Francisco, el papa argentino que dejó una marca importante en la historia. Foto: REUTERS
Semejante carrera en rápida sucesión de hechos, había acercado a los claustros de la enseñanza al joven técnico químico, incursión académica que preludió la aceptación de su manifiesta vocación religiosa. También, una insoslayable simpatía por Guardia de Hierro, una agrupación peronista nacida al calor de la resistencia, calificada de derechista por los sectores de izquierda. Quizás su definida posición contra la lucha armada haya colaborado con la adscripción de Bergoglio, que éste nunca terminó de explicitar. Pero los hechos dicen muchas veces lo que las palabras callan, y lo cierto es que varios de los intelectuales de esa agrupación fueron convocados en 1974 por el entonces provincial de la Compañía para conducir la Universidad del Salvador después que el general de la Compañía, el español Pedro Arrupe, le diera instrucciones de pasar el manejo de esa casa de altos estudios a manos de laicos.
En los años siguientes, tuvo que afrontar como provincial de la orden (cargo que ejerció hasta 1979) el durísimo ciclo de la dictadura militar, período en el que muchos curas que adscribían a la Teología de la Liberación, se le fueron de las manos, mientras él trataba de negociar con la Junta de Gobierno -en general con poco éxito y mucho riesgo-, el cese o la mitigación de las persecuciones.
Ese fue un período que lo afectaría para siempre, porque al desprecio de los militares se sumaban las denuncias de familias católicas que le atribuían conductas dudosas. Las versiones al respecto son muchas y contrapuestas. Mientras algunos jesuitas que trabajaron con él en esas circunstancias lo reivindican y mencionan los diversos casos en que consiguió sacar del país a personas señaladas por el régimen, otros afirman que hizo bastante menos de lo que podría haber hecho. Esos fantasmas lo acompañan en su vejez y quizás expliquen ciertos rasgos de radicalización política en sus últimos años.
Es probable que el manifiesto contraste entre sus postulados humanistas y la opuesta dirección que ha tomado el mundo real, sea causa de la intensificación de su crítica contra los males de la humanidad, en particular, los provenientes del Occidente capitalista.

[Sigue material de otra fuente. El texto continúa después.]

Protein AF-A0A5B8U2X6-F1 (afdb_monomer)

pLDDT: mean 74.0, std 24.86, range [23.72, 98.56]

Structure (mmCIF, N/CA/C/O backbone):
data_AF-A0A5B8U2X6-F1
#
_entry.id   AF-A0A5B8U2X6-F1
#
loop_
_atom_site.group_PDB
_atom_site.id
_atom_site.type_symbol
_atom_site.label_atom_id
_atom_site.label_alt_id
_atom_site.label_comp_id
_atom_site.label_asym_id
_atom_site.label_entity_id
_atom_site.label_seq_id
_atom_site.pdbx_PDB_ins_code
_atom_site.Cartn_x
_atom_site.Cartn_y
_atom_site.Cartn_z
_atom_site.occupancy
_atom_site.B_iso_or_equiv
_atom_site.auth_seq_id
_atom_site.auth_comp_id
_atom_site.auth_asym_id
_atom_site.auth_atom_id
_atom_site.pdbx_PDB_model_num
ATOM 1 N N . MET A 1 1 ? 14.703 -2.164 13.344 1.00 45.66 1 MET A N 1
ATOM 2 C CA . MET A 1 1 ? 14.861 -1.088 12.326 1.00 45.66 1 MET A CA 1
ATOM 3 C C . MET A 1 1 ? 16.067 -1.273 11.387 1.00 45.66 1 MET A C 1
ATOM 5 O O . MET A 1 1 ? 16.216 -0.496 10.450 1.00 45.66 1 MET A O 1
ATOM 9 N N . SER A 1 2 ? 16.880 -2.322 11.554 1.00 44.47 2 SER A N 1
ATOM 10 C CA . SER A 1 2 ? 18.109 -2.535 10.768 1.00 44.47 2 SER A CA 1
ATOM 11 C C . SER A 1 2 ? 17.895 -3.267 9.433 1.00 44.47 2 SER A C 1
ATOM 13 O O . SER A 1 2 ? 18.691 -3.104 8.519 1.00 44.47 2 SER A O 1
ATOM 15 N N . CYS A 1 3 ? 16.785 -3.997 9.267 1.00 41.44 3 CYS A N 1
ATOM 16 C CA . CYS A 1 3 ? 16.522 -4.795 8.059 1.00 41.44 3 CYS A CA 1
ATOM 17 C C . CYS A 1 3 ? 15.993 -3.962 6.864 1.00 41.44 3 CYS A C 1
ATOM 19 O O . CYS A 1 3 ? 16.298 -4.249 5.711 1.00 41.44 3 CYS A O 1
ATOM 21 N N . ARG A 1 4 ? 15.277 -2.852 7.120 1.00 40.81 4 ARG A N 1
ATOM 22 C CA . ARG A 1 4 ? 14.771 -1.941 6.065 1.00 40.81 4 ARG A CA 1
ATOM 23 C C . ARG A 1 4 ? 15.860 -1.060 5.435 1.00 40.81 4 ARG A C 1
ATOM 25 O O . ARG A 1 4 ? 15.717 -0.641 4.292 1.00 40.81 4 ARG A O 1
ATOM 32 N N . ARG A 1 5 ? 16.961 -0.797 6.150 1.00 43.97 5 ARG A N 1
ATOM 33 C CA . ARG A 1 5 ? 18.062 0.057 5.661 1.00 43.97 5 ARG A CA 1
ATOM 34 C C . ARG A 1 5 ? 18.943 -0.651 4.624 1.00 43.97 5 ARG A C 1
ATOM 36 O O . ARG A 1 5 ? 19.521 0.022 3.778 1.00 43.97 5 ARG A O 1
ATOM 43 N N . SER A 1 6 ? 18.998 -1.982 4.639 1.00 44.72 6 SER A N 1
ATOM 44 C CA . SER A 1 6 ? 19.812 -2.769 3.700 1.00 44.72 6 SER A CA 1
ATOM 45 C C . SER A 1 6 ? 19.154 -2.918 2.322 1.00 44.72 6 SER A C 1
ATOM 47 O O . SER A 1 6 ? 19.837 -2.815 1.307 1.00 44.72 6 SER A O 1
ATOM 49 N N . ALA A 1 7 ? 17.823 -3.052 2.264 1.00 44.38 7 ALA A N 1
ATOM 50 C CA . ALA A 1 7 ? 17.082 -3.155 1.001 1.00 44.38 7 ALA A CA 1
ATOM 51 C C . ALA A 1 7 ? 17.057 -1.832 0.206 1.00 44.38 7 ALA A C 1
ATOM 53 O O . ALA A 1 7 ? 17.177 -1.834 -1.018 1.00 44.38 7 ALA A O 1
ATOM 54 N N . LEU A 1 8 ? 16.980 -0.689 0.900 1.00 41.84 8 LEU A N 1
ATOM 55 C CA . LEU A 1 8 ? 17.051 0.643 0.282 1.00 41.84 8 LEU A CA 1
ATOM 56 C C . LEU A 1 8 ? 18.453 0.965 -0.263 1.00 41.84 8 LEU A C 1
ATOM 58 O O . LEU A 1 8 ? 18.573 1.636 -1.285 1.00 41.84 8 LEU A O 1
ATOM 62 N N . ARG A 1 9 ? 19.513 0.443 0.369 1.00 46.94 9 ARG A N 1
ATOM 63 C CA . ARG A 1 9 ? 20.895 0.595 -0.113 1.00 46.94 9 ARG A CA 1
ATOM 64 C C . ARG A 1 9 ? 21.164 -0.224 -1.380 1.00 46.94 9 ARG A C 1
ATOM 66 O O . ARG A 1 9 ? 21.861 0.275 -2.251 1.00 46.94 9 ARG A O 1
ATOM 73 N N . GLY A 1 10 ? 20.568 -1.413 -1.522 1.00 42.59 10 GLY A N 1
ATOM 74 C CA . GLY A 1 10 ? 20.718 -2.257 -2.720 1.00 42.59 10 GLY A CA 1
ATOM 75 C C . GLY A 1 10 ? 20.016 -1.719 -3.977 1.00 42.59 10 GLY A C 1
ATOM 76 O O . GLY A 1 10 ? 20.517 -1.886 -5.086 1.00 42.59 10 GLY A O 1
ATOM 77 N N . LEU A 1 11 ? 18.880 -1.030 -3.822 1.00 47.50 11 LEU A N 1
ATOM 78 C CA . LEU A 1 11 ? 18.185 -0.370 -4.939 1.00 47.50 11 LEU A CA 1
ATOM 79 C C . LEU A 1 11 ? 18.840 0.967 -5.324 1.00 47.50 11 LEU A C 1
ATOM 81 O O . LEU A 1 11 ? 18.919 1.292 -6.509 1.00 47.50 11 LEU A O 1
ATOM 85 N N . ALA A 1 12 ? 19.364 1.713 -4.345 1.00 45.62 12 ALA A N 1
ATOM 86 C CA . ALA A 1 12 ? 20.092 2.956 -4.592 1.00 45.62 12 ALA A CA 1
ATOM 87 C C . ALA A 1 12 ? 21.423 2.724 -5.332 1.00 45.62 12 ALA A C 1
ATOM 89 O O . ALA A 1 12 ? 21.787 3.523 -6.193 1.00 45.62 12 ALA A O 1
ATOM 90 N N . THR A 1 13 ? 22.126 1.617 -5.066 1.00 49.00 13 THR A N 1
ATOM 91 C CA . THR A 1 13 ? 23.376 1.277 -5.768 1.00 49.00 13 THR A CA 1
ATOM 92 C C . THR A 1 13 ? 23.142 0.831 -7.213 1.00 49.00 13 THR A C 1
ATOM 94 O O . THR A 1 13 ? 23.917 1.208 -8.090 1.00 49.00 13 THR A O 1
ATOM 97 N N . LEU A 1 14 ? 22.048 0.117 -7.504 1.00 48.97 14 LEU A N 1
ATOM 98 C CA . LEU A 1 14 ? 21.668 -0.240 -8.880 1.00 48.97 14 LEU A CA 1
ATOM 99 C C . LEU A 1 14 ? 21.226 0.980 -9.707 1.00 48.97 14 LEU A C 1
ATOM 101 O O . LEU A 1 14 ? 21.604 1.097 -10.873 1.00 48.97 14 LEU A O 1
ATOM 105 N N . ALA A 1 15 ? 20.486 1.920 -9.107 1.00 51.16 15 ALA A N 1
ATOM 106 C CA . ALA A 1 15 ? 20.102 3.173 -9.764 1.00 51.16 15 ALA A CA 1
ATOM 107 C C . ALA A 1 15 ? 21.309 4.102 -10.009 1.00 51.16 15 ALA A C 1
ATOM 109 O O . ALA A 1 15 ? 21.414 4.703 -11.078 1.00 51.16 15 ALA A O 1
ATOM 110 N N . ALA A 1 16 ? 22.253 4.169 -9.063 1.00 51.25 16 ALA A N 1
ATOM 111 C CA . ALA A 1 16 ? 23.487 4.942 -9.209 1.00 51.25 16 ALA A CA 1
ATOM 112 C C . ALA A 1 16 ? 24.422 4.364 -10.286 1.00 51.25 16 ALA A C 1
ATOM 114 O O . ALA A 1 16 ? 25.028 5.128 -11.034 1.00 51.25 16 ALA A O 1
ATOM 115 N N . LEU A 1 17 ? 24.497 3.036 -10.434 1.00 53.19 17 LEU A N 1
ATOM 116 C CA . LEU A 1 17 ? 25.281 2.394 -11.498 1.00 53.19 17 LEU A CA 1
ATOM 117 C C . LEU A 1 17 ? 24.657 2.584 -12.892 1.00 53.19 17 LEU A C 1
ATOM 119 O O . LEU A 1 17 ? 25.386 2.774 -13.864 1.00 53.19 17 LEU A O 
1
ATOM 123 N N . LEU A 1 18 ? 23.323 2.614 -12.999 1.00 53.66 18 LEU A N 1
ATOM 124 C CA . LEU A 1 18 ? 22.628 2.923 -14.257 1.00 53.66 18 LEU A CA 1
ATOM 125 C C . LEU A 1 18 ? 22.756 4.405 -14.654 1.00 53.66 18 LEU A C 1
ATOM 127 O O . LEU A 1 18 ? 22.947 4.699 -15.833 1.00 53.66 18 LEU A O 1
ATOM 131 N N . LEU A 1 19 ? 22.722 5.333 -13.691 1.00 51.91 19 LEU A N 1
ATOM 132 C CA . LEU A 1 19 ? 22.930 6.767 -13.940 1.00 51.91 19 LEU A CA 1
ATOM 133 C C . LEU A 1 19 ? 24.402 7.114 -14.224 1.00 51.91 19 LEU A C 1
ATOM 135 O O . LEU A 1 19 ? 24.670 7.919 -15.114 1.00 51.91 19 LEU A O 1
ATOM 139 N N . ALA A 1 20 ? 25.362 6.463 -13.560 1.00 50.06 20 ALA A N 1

Decidido impulsor del diálogo interreligioso e intercultural, ha visto crecer progresivamente la intolerancia y la violencia, el desencuentro y la muerte. Él, que tanto ha viajado para diseminar la semilla de la paz, ha visto agravarse la división entre pueblos y creencias. También, el envilecimiento de los organismos internacionales creados luego de la Segunda Guerra Mundial, cuyos presupuestos son consumidos en gran medida por burocracias engordadas a contrapelo de sus propósitos originarios: el aseguramiento de la paz y un desarrollo más equilibrado de los países del mundo.
Al mismo tiempo, una de sus preocupaciones primeras, la educación, concebida como adecuado instrumento de cambio e integración social, no ha hecho más que deteriorarse en las últimas décadas en muchos países, incluida, por cierto, la Argentina.
En el ocaso de su vida, ya sin fuerzas, todo aquello por lo que luchó está en crisis. Cabe imaginar que más allá de la fe religiosa que lo sostenía, este panorama tan perturbador debe infundir sufrimiento adicional al hombre que, atrapado en su laberinto, comenzó su transformación personal y su nuevo y esperanzado modo de ver el mundo en esta ciudad de Santa Fe de la Vera Cruz.